1985 Yamaha PW80

Bruce Brown’s 1971 motorcycle documentary On Any Sunday was gospel in my household, and it was watched religiously, reverently felt1. It suggested that riding a motorcycle was a path to transcendent experience, and as a child I would feel melancholy—occasionally enough to inspire tears—at the end of our VHS copy of the film (notably: a homemade copy dubbed from a Betamax source, and just about worn totally out by a decade and change’s worth of regular rewatching by the time it was replaced with a DVD), not because it was sad, but because I did not have a motorcycle and thus the utter soaring freedom they evidently afforded their riders was denied me.

But eventually we moved to a larger house, and our new backyard’s expanse was enough to conceivably accommodate a small dirt bike. And my father, wanting to share with his children his love of riding, bought a used 1985 Yamaha PW80.

It was yellow and black, the classic Yamaha colors, and despite its low seat height and design goals of being maximally approachable and unintimidating for the young novice rider, it seemed to me alarmingly powerful. The 80cc two-stroke engine was tuned as mildly as a two-stroke engine possibly can be, but for all the half-acre expanse of our backyard2, the ‘80 still traversed it with what struck my eleven-year-old self as excessive alacrity.

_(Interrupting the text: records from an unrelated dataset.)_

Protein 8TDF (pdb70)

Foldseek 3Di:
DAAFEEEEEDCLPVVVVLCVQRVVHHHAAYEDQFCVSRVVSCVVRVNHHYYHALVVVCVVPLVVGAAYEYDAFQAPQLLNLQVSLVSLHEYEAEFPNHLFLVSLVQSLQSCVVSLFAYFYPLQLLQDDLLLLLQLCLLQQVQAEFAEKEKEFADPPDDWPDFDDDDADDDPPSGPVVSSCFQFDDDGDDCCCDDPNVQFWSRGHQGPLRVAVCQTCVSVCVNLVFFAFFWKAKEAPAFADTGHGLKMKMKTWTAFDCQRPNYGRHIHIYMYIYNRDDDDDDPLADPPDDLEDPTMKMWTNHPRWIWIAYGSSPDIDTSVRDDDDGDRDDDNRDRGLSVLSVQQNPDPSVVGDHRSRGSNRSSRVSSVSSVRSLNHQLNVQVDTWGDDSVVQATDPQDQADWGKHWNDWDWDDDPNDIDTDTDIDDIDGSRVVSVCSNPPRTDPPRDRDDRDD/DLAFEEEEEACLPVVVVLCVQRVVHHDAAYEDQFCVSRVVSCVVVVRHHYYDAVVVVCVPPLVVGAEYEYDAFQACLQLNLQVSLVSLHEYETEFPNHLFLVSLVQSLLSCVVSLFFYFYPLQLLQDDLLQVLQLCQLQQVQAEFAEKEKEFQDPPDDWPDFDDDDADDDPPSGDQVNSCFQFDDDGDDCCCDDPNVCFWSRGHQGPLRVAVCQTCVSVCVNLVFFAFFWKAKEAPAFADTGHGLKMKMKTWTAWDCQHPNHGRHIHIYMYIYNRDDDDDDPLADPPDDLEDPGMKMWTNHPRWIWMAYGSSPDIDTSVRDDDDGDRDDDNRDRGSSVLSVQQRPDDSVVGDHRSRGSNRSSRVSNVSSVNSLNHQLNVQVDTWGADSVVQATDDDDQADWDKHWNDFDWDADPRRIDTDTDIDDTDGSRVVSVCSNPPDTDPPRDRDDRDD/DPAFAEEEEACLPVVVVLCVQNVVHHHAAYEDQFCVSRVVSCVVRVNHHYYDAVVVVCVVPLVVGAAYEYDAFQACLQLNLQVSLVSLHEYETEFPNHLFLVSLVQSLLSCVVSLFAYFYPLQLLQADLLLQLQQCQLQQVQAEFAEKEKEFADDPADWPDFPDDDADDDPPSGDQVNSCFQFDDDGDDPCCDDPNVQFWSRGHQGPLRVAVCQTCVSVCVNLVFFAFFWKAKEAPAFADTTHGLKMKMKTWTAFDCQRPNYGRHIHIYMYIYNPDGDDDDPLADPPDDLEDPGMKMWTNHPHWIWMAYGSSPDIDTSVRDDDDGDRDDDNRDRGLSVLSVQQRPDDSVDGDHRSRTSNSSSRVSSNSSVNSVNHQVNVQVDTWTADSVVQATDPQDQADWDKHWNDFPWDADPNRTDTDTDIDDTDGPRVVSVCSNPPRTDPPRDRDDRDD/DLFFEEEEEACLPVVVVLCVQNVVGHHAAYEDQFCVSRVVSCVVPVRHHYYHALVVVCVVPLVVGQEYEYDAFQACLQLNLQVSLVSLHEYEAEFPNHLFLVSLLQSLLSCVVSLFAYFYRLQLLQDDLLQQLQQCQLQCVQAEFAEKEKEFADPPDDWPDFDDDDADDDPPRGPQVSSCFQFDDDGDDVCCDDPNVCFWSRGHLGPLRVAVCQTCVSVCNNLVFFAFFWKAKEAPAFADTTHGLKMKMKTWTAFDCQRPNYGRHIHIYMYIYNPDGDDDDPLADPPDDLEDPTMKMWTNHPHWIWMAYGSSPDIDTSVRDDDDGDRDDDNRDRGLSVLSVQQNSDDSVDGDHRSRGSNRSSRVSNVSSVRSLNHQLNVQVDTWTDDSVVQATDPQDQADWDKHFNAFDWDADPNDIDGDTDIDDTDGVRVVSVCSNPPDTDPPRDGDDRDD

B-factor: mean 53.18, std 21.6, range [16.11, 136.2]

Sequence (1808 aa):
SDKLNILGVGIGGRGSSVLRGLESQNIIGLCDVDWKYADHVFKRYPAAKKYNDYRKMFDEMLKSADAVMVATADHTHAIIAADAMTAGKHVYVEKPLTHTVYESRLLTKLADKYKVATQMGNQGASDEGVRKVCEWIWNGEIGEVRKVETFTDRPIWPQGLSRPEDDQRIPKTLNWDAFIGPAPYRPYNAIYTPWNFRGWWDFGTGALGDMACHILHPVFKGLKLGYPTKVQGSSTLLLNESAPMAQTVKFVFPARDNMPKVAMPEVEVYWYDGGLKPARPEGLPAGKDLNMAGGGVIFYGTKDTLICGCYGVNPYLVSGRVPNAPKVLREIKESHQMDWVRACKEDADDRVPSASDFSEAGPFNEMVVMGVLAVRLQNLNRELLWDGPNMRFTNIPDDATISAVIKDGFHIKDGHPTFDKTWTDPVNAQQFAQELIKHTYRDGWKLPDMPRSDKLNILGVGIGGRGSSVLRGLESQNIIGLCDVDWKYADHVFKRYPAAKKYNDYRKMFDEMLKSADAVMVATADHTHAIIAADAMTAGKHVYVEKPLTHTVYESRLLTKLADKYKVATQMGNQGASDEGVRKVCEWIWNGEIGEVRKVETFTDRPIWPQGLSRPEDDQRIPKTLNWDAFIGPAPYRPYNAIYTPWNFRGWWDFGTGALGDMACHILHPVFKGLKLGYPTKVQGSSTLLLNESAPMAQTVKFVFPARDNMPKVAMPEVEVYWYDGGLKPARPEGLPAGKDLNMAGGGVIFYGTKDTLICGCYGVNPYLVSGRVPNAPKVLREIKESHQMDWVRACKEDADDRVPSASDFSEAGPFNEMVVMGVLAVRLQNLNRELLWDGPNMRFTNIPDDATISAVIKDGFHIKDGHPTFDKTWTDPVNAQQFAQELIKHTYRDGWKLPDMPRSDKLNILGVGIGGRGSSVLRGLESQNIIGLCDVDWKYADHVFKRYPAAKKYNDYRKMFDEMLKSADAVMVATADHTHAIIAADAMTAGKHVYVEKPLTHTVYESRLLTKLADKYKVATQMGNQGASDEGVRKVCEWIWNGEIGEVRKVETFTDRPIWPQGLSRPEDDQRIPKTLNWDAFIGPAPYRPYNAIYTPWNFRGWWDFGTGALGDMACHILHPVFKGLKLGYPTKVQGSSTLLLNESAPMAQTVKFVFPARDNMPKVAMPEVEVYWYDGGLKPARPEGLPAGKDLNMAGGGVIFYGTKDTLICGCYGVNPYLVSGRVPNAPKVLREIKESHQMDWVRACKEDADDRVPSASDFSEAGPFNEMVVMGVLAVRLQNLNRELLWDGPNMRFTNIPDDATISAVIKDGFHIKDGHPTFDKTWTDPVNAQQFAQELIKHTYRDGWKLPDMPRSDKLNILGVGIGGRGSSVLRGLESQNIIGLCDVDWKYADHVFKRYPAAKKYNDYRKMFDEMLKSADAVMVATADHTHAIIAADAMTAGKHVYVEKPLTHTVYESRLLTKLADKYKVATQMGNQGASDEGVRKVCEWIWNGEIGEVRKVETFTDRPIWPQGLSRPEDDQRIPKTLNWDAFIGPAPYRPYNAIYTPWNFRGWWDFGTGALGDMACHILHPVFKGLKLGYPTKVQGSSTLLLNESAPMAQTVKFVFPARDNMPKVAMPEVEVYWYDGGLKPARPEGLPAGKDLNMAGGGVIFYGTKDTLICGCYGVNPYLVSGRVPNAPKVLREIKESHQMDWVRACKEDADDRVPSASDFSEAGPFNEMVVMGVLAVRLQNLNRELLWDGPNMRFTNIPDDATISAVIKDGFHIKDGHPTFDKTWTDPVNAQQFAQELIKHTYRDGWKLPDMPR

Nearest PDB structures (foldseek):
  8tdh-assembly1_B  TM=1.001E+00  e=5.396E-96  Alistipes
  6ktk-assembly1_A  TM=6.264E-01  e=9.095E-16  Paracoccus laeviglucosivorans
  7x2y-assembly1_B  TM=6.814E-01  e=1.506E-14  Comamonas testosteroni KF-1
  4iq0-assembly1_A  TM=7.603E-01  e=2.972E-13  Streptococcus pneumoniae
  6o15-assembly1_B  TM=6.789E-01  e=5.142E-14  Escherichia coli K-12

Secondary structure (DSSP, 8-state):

Once I got past those first few weeks of tremulous throttle-opening and overdeliberate, wobbly-elbowed steering, it turned out that old Bruce Brown was right. Riding a motorcycle was glorious, and almost impossible to describe in terms that aren’t just eye-rollingly stale; metaphors of flight, invocations of freedom, discussions of life qua journey. But as hoary as the Harley-Davidson Motor Company-approved, “live to ride, ride to live” rhetoric is, it is also all basically sound, and there’s no easy way to ironize your way around it.

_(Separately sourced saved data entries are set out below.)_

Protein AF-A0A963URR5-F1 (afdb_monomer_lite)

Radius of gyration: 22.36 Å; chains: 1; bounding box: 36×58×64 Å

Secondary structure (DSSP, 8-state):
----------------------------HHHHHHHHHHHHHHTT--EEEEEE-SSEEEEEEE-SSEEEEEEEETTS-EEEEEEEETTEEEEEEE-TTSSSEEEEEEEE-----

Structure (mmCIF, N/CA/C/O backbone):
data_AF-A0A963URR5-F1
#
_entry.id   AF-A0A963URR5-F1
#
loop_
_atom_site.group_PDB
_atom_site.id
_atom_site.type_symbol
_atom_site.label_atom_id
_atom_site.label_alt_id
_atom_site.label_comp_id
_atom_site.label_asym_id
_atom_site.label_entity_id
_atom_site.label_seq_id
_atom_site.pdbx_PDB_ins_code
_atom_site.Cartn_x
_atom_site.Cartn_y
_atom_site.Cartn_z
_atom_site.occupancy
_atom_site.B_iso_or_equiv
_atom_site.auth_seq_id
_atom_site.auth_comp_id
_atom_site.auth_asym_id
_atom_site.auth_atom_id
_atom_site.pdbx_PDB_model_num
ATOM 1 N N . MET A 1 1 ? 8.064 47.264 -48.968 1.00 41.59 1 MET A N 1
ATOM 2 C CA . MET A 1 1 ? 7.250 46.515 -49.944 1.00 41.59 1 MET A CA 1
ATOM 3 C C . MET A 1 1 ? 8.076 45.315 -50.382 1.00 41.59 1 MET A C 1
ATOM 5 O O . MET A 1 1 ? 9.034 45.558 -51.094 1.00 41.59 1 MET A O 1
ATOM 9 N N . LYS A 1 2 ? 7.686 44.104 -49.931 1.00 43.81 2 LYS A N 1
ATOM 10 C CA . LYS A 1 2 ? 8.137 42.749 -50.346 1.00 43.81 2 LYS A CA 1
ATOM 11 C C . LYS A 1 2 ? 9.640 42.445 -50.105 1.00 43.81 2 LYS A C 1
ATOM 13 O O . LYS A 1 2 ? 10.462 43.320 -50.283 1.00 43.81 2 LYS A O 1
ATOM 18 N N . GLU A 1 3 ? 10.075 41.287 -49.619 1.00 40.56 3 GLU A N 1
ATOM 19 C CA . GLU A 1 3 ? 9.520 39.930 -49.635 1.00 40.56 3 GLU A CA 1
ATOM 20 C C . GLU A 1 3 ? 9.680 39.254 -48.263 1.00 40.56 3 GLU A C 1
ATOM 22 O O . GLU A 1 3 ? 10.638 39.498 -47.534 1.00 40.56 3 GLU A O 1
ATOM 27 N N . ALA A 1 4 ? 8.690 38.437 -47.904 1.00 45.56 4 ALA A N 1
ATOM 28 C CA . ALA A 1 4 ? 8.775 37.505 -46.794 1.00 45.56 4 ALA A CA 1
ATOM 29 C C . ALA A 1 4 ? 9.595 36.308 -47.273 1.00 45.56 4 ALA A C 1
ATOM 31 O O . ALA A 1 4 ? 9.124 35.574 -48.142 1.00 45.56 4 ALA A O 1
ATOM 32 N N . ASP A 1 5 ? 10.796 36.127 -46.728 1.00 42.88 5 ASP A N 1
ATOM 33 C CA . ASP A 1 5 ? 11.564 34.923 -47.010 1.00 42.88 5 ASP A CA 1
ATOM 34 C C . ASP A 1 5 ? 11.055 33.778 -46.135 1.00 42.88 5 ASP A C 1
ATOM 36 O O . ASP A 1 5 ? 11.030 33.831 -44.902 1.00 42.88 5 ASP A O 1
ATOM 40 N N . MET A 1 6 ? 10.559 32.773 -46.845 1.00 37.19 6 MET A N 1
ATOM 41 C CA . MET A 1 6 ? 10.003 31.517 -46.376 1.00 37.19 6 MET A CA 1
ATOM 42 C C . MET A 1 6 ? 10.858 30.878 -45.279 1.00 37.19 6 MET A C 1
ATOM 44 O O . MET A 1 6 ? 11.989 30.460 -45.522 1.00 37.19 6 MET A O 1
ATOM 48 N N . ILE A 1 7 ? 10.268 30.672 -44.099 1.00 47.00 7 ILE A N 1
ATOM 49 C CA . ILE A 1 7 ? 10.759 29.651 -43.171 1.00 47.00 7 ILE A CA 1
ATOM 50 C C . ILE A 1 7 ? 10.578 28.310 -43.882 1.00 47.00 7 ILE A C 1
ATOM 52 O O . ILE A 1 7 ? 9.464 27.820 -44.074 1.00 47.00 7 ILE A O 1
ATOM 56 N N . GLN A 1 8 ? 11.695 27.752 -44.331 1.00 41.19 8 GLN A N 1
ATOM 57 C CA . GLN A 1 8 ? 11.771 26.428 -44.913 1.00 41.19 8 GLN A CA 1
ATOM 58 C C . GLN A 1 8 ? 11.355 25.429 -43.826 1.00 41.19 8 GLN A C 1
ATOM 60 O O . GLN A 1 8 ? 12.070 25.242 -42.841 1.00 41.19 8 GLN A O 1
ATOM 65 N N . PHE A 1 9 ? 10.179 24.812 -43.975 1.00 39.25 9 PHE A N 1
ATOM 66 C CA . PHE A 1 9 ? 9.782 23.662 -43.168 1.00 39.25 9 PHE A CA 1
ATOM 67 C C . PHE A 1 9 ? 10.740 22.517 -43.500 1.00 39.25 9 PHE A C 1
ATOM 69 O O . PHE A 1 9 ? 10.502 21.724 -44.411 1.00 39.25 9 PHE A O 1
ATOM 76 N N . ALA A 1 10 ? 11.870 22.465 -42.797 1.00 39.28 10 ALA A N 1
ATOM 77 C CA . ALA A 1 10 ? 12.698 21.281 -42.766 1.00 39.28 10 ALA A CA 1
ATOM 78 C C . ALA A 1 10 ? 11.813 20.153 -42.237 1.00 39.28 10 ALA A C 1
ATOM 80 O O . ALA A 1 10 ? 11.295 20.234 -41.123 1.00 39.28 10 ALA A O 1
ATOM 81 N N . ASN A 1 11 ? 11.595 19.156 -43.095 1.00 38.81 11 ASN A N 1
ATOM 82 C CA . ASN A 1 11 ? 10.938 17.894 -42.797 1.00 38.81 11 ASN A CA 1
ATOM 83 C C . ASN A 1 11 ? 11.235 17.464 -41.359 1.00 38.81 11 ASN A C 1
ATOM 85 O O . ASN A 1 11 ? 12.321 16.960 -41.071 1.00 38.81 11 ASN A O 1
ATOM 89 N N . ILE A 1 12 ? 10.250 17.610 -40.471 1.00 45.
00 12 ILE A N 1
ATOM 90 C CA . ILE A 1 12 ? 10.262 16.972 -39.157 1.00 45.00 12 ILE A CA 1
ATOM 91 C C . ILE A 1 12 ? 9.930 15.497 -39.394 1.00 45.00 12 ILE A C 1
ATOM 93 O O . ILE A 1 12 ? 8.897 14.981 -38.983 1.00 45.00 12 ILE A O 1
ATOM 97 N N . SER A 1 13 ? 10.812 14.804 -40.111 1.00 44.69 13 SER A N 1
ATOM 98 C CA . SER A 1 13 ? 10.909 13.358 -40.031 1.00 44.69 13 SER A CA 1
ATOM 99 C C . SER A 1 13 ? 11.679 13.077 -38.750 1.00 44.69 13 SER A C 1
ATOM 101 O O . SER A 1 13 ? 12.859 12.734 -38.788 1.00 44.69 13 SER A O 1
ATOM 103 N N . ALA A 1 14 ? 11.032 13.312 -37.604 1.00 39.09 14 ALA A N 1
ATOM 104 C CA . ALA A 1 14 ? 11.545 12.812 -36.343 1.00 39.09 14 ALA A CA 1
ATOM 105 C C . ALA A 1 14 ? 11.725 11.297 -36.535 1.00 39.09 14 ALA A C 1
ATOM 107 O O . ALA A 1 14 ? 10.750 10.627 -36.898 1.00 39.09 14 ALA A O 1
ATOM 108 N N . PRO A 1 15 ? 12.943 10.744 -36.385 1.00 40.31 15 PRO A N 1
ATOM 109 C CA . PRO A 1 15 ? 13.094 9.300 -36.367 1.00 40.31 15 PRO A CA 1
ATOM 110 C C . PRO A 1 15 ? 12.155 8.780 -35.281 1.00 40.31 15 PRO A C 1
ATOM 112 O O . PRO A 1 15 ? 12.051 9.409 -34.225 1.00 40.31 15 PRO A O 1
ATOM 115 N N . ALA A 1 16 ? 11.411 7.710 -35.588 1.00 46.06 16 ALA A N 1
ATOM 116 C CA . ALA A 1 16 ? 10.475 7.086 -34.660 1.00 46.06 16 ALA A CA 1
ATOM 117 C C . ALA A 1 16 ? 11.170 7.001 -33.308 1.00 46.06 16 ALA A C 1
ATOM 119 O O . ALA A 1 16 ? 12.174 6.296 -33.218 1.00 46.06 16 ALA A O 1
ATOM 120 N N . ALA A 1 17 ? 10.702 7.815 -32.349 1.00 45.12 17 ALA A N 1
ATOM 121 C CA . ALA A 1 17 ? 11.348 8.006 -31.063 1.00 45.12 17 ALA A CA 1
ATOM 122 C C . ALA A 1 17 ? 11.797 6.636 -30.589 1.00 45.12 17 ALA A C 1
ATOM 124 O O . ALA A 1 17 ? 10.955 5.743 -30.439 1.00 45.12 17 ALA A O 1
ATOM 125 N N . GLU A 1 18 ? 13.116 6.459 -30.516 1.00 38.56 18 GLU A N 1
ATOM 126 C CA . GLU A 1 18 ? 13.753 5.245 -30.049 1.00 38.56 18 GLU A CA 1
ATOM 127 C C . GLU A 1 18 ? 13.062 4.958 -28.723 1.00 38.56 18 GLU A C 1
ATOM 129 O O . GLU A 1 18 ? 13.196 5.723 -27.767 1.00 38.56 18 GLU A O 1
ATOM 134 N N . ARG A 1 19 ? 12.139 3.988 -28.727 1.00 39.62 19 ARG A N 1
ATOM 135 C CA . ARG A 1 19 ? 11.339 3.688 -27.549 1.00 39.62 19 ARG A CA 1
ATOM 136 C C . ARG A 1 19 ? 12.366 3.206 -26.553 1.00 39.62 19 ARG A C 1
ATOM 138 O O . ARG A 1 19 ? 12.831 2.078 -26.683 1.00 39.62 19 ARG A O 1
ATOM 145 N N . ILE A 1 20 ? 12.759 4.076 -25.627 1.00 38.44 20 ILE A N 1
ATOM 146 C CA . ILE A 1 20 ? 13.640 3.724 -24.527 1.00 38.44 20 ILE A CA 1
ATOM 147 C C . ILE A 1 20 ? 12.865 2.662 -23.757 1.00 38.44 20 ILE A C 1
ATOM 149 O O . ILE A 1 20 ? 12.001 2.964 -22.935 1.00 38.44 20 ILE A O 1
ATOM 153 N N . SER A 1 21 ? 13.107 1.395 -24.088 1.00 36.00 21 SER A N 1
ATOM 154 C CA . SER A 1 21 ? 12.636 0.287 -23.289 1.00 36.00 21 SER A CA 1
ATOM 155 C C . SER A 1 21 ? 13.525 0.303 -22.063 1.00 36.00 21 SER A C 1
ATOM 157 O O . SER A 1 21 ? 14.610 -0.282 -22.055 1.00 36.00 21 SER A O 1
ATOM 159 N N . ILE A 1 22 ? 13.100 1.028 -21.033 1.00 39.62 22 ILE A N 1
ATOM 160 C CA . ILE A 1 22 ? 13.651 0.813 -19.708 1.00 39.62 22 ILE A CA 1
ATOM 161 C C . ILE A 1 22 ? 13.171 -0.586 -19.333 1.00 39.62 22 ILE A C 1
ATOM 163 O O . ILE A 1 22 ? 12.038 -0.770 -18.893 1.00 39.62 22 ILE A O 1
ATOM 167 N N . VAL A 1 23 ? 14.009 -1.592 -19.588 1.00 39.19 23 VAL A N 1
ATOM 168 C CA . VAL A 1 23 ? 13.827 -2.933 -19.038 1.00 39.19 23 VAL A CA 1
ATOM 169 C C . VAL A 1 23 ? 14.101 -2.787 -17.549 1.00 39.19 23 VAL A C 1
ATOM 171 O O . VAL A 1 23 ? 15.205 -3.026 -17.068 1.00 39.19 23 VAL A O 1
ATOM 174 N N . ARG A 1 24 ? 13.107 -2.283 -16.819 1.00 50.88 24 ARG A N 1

That bumblebee-yellow Yamaha was my first motorcycle, and my next younger brother’s first motorcycle as well.

He was out riding one afternoon, out along the irrigation ditches that laced their way through the quasi-rural district of our medium-sized city, when he encountered two other boys, one larger and older than him. My brother walked home to tell us that the PW80 had been stolen directly from him, literally out from under him, and we never got it back.

For a few months after the theft, we would hear its distinctive ring-ding-ding engine note echoing from blocks away, louder than it had once been now that its new owners weren’t maintaining it properly.

It was a piece of my family’s history, and it became a piece of another family’s. I imagine they needed it. I don’t think they understood, though, that the PW80’s two-stroke engine was not like the four-stroke engine in their car. I doubt they knew to refill the oil tank when refueling the little bike, and as a result I expect the engine soon failed and seized after exhausting its supply of lubricant. I imagine it being subsequently shoved into the corner of a backyard somewhere, where weeds would grow up through the wheels, tires would dry and crack and go flat, jaunty “Number 1” decals on its number plates would fade and peel in the high desert sun.

At the time I felt a series of variations on the standard-issue middle-class entitlement/indignation narrative that everyone in my particular socioeconomic stratum tends to feel upon having something of moderate value stolen from them, but now I wish I could have told the boys that took my and my brother’s first motorcycle something else.

Look, I wish I could have said, if you need this bike, take it. It is my first, but it will not be my last. Everyone should be able to feel this kind of freedom. It’s good for you.

Just remember to check the oil tank every couple of weeks. It takes 10W30.



  1. I would be remiss not to mention that you can watch the film in its entirety on both Hulu and Netflix.
  2. A vaguely oval-shaped track developed in the backyard over the years of riding my brothers and I did there. My father measured it out, and came to refer to it as “the fastest 1/25 mile in the West.”